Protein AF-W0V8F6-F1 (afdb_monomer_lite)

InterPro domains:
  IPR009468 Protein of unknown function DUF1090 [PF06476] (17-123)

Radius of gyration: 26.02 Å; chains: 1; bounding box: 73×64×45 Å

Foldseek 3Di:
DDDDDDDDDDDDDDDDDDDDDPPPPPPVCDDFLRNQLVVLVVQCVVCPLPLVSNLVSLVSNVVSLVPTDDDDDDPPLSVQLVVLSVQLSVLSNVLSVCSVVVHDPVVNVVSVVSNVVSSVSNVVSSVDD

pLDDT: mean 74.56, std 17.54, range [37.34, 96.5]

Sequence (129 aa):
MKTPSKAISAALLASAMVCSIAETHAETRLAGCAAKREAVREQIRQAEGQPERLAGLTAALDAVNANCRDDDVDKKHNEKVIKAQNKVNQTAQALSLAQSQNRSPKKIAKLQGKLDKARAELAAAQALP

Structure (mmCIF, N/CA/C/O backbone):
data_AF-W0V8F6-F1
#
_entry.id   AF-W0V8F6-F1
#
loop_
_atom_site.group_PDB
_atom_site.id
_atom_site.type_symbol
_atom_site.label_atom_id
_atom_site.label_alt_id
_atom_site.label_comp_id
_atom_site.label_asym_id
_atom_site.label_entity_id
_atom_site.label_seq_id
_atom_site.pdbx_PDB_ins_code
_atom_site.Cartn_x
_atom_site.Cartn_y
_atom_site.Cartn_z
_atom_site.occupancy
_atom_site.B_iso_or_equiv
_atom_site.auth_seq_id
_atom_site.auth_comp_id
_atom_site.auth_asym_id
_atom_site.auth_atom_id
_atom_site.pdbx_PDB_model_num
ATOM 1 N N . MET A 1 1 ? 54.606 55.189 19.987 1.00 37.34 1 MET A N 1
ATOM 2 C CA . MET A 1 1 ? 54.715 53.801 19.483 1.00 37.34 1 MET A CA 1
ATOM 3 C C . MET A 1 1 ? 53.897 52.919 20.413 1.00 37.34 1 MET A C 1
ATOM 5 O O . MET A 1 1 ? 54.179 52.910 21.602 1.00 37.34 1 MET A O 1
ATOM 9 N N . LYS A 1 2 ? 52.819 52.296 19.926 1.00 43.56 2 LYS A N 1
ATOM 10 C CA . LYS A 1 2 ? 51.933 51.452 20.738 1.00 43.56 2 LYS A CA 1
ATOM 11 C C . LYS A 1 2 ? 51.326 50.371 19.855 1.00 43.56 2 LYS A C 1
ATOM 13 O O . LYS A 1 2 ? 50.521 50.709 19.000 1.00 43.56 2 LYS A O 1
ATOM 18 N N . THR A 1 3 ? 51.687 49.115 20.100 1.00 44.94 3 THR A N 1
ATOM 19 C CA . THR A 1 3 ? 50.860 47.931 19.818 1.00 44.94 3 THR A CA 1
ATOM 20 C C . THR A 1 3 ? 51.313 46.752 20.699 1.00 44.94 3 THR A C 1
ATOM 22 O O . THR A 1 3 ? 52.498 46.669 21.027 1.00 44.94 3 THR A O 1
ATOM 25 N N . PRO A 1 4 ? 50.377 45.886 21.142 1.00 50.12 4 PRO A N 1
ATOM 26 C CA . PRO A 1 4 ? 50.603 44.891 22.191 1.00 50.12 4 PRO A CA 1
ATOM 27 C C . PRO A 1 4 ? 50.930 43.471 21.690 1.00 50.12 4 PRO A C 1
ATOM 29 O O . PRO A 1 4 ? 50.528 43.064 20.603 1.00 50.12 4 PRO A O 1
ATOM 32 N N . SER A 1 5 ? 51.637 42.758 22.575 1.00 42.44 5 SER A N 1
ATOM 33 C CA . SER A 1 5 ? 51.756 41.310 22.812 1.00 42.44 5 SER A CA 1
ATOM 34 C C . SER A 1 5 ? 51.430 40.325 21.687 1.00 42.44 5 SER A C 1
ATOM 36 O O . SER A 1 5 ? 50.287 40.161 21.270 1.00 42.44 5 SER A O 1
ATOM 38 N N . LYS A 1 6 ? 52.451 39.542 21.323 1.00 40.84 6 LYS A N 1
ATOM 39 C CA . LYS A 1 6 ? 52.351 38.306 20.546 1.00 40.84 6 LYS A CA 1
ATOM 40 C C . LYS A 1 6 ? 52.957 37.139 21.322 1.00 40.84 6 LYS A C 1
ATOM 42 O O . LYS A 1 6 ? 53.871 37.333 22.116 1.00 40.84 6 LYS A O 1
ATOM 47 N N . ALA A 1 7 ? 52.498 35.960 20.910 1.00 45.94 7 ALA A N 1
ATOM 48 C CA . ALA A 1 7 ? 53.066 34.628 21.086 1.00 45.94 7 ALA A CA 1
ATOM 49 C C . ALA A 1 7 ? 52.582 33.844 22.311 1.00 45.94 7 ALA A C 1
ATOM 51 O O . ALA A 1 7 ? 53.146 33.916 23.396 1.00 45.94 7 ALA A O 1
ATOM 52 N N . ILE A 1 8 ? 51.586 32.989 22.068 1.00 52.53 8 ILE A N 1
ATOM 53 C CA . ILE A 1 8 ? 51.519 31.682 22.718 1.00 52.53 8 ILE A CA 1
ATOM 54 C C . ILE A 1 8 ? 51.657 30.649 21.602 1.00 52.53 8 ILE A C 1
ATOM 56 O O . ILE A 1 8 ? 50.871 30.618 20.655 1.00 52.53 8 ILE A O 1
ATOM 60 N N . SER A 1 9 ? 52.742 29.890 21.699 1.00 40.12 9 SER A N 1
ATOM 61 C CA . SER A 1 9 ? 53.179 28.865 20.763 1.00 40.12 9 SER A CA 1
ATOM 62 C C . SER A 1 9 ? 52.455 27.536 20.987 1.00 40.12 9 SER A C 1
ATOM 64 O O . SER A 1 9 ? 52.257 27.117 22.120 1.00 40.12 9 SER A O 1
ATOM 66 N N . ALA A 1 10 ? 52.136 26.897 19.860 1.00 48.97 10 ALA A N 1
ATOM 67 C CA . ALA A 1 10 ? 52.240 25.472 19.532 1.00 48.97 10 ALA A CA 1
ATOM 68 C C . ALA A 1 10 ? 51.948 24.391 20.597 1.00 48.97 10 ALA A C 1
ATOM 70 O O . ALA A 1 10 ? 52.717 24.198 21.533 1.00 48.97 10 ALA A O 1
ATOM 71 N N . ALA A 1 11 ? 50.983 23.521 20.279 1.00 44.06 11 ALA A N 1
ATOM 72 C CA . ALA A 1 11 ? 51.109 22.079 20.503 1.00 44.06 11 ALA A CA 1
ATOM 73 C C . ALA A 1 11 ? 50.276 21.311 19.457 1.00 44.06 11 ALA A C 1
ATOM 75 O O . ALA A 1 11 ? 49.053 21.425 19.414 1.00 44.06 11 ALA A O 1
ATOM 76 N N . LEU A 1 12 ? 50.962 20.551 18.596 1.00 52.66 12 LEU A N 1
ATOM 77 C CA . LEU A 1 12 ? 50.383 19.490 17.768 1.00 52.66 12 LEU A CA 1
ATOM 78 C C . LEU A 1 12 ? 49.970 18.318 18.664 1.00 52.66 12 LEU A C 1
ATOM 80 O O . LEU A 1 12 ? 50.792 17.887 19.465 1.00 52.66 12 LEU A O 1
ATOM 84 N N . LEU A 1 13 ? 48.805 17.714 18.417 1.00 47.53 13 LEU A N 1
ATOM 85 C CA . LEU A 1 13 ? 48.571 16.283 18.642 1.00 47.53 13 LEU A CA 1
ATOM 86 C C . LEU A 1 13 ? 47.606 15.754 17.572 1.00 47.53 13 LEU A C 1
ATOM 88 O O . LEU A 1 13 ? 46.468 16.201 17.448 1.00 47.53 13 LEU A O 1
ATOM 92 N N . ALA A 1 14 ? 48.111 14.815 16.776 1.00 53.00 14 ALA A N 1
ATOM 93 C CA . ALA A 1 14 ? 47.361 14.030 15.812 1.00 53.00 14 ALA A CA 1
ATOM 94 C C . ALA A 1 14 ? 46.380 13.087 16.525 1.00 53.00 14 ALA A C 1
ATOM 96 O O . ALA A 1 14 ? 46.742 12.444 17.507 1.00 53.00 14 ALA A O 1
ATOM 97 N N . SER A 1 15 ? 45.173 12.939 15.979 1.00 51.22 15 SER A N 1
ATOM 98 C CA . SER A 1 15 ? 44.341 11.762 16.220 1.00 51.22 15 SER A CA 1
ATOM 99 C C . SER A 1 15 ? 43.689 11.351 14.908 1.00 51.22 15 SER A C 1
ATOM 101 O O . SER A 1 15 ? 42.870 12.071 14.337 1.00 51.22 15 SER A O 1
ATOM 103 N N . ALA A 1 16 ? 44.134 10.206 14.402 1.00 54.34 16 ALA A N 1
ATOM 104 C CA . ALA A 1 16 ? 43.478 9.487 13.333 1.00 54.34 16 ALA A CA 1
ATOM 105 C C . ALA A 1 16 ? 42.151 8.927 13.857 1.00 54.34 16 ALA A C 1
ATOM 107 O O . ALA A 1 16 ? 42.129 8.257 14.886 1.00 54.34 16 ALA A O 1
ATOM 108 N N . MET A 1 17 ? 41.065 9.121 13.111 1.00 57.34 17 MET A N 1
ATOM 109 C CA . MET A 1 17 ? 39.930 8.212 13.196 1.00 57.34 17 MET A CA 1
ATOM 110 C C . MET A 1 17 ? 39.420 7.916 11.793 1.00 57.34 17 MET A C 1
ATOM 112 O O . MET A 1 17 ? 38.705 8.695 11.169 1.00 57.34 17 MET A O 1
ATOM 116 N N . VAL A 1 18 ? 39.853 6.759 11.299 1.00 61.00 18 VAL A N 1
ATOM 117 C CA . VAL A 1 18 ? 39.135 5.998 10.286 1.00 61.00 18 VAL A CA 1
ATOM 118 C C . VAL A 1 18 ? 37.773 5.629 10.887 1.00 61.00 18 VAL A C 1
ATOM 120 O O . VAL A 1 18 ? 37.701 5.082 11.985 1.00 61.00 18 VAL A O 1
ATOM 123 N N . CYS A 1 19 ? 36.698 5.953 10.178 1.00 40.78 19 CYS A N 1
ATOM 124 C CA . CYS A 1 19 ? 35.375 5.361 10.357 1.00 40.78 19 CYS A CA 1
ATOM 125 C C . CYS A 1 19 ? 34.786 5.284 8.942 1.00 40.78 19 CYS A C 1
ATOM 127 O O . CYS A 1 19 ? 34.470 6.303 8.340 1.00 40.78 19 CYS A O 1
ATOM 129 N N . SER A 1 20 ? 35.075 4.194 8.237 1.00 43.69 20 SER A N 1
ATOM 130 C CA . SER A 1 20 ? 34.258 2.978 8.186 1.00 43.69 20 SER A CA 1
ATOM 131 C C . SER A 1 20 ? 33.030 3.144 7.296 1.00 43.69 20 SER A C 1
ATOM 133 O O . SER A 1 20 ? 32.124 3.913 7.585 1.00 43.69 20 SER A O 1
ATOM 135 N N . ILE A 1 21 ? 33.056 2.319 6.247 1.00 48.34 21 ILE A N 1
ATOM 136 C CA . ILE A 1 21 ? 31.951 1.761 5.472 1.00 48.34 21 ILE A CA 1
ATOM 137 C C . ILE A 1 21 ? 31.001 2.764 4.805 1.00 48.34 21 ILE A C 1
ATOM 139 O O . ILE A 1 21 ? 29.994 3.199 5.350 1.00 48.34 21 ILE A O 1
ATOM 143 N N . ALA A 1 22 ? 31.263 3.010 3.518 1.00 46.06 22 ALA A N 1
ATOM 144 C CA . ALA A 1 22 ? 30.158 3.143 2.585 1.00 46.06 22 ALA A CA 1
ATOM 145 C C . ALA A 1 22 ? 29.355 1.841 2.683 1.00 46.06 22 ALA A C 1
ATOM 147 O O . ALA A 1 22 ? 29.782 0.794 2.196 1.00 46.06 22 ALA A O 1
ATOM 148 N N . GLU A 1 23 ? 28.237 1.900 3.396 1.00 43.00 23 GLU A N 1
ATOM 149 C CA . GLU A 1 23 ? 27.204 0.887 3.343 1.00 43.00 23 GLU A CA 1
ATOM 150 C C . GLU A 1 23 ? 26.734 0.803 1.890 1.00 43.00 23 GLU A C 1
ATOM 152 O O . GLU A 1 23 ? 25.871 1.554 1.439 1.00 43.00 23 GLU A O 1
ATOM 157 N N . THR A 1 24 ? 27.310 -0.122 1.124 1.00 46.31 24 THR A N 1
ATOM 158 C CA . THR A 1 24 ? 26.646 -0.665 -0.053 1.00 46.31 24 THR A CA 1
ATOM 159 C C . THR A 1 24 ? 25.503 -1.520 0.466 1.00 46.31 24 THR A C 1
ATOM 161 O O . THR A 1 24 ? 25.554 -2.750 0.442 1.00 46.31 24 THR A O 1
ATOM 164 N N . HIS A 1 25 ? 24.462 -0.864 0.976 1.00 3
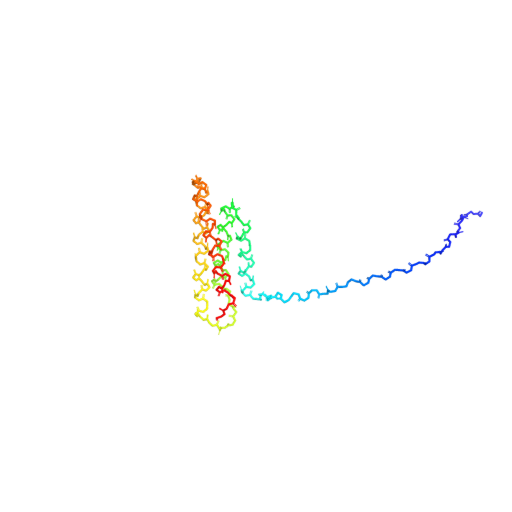9.00 25 HIS A N 1
ATOM 165 C CA . HIS A 1 25 ? 23.146 -1.456 0.916 1.00 39.00 25 HIS A CA 1
ATOM 166 C C . HIS A 1 25 ? 22.884 -1.603 -0.570 1.00 39.00 25 HIS A C 1
ATOM 168 O O . HIS A 1 25 ? 22.696 -0.623 -1.292 1.00 39.00 25 HIS A O 1
ATOM 174 N N . ALA A 1 26 ? 22.906 -2.845 -1.038 1.00 40.94 26 ALA A N 1
ATOM 175 C CA . ALA A 1 26 ? 22.151 -3.224 -2.212 1.00 40.94 26 ALA A CA 1
ATOM 176 C C . ALA A 1 26 ? 20.660 -3.055 -1.872 1.00 40.94 26 ALA A C 1
ATOM 178 O O . ALA A 1 26 ? 19.897 -4.016 -1.826 1.00 40.94 26 ALA A O 1
ATOM 179 N N . GLU A 1 27 ? 20.235 -1.816 -1.603 1.00 41.78 27 GLU A N 1
ATOM 180 C CA . GLU A 1 27 ? 18.873 -1.431 -1.885 1.00 41.78 27 GLU A CA 1
ATOM 181 C C . GLU A 1 27 ? 18.738 -1.691 -3.372 1.00 41.78 27 GLU A C 1
ATOM 183 O O . GLU A 1 27 ? 19.447 -1.105 -4.196 1.00 41.78 27 GLU A O 1
ATOM 188 N N . THR A 1 28 ? 17.866 -2.625 -3.720 1.00 44.72 28 THR A N 1
ATOM 189 C CA . THR A 1 28 ? 17.361 -2.696 -5.081 1.00 44.72 28 THR A CA 1
ATOM 190 C C . THR A 1 28 ? 16.670 -1.353 -5.291 1.00 44.72 28 THR A C 1
ATOM 192 O O . THR A 1 28 ? 15.510 -1.197 -4.920 1.00 44.72 28 THR A O 1
ATOM 195 N N . ARG A 1 29 ? 17.414 -0.329 -5.739 1.00 50.09 29 ARG A N 1
ATOM 196 C CA . ARG A 1 29 ? 16.871 1.003 -5.980 1.00 50.09 29 ARG A CA 1
ATOM 197 C C . ARG A 1 29 ? 15.901 0.816 -7.122 1.00 50.09 29 ARG A C 1
ATOM 199 O O . ARG A 1 29 ? 16.302 0.773 -8.283 1.00 50.09 29 ARG A O 1
ATOM 206 N N . LEU A 1 30 ? 14.631 0.644 -6.764 1.00 57.62 30 LEU A N 1
ATOM 207 C CA . LEU A 1 30 ? 13.530 0.725 -7.699 1.00 57.62 30 LEU A CA 1
ATOM 208 C C . LEU A 1 30 ? 13.782 2.004 -8.503 1.00 57.62 30 LEU A C 1
ATOM 210 O O . LEU A 1 30 ? 13.937 3.082 -7.928 1.00 57.62 30 LEU A O 1
ATOM 214 N N . ALA A 1 31 ? 13.924 
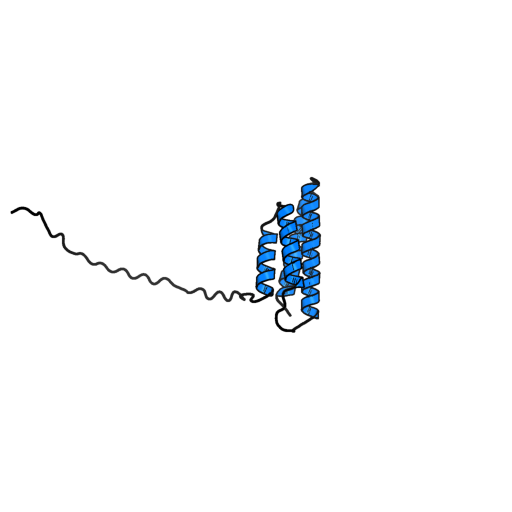1.860 -9.813 1.00 65.69 31 ALA A N 1
ATOM 215 C CA . ALA A 1 31 ? 14.081 2.963 -10.747 1.00 65.69 31 ALA A CA 1
ATOM 216 C C . ALA A 1 31 ? 12.778 3.126 -11.542 1.00 65.69 31 ALA A C 1
ATOM 218 O O . ALA A 1 31 ? 11.865 2.301 -11.432 1.00 65.69 31 ALA A O 1
ATOM 219 N N . GLY A 1 32 ? 12.658 4.221 -12.292 1.00 73.50 32 GLY A N 1
ATOM 220 C CA . GLY A 1 32 ? 11.523 4.425 -13.193 1.00 73.50 32 GLY A CA 1
ATOM 221 C C . GLY A 1 32 ? 10.158 4.398 -12.493 1.00 73.50 32 GLY A C 1
ATOM 222 O O . GLY A 1 32 ? 9.951 5.005 -11.433 1.00 73.50 32 GLY A O 1
ATOM 223 N N . CYS A 1 33 ? 9.196 3.704 -13.091 1.00 78.94 33 CYS A N 1
ATOM 224 C CA . CYS A 1 33 ? 7.818 3.648 -12.610 1.00 78.94 33 CYS A CA 1
ATOM 225 C C . CYS A 1 33 ? 7.644 2.822 -11.343 1.00 78.94 33 CYS A C 1
ATOM 227 O O . CYS A 1 33 ? 6.754 3.111 -10.539 1.00 78.94 33 CYS A O 1
ATOM 229 N N . ALA A 1 34 ? 8.483 1.810 -11.128 1.00 75.25 34 ALA A N 1
ATOM 230 C CA . ALA A 1 34 ? 8.493 1.067 -9.871 1.00 75.25 34 ALA A CA 1
ATOM 231 C C . ALA A 1 34 ? 8.825 1.989 -8.681 1.00 75.25 34 ALA A C 1
ATOM 233 O O . ALA A 1 34 ? 8.095 1.990 -7.689 1.00 75.25 34 ALA A O 1
ATOM 234 N N . ALA A 1 35 ? 9.828 2.862 -8.830 1.00 79.25 35 ALA A N 1
ATOM 235 C CA . ALA A 1 35 ? 10.221 3.834 -7.804 1.00 79.25 35 ALA A CA 1
ATOM 236 C C . ALA A 1 35 ? 9.078 4.785 -7.432 1.00 79.25 35 ALA A C 1
ATOM 238 O O . ALA A 1 35 ? 8.758 4.982 -6.259 1.00 79.25 35 ALA A O 1
ATOM 239 N N . LYS A 1 36 ? 8.425 5.360 -8.453 1.00 81.75 36 LYS A N 1
ATOM 240 C CA . LYS A 1 36 ? 7.306 6.294 -8.262 1.00 81.75 36 LYS A CA 1
ATOM 241 C C . LYS A 1 36 ? 6.134 5.633 -7.544 1.00 81.75 36 LYS A C 1
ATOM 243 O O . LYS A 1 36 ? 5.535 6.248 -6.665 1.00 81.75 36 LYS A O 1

==========

TASK STATEMENT = Your answer must consist solely of the lines above between the line holding "ATOM 221 C C" and the line holding "ATOM 233 O O", inclusive, copied exactly.

SOLUTION BELOW =
ATOM 221 C C . GLY A 1 32 ? 10.158 4.398 -12.493 1.00 73.50 32 GLY A C 1
ATOM 222 O O . GLY A 1 32 ? 9.951 5.005 -11.433 1.00 73.50 32 GLY A O 1
ATOM 223 N N . CYS A 1 33 ? 9.196 3.704 -13.091 1.00 78.94 33 CYS A N 1
ATOM 224 C CA . CYS A 1 33 ? 7.818 3.648 -12.610 1.00 78.94 33 CYS A CA 1
ATOM 225 C C . CYS A 1 33 ? 7.644 2.822 -11.343 1.00 78.94 33 CYS A C 1
ATOM 227 O O . CYS A 1 33 ? 6.754 3.111 -10.539 1.00 78.94 33 CYS A O 1
ATOM 229 N N . ALA A 1 34 ? 8.483 1.810 -11.128 1.00 75.25 34 ALA A N 1
ATOM 230 C CA . ALA A 1 34 ? 8.493 1.067 -9.871 1.00 75.25 34 ALA A CA 1
ATOM 231 C C . ALA A 1 34 ? 8.825 1.989 -8.681 1.00 75.25 34 ALA A C 1
ATOM 233 O O . ALA A 1 34 ? 8.095 1.990 -7.689 1.00 75.25 34 ALA A O 1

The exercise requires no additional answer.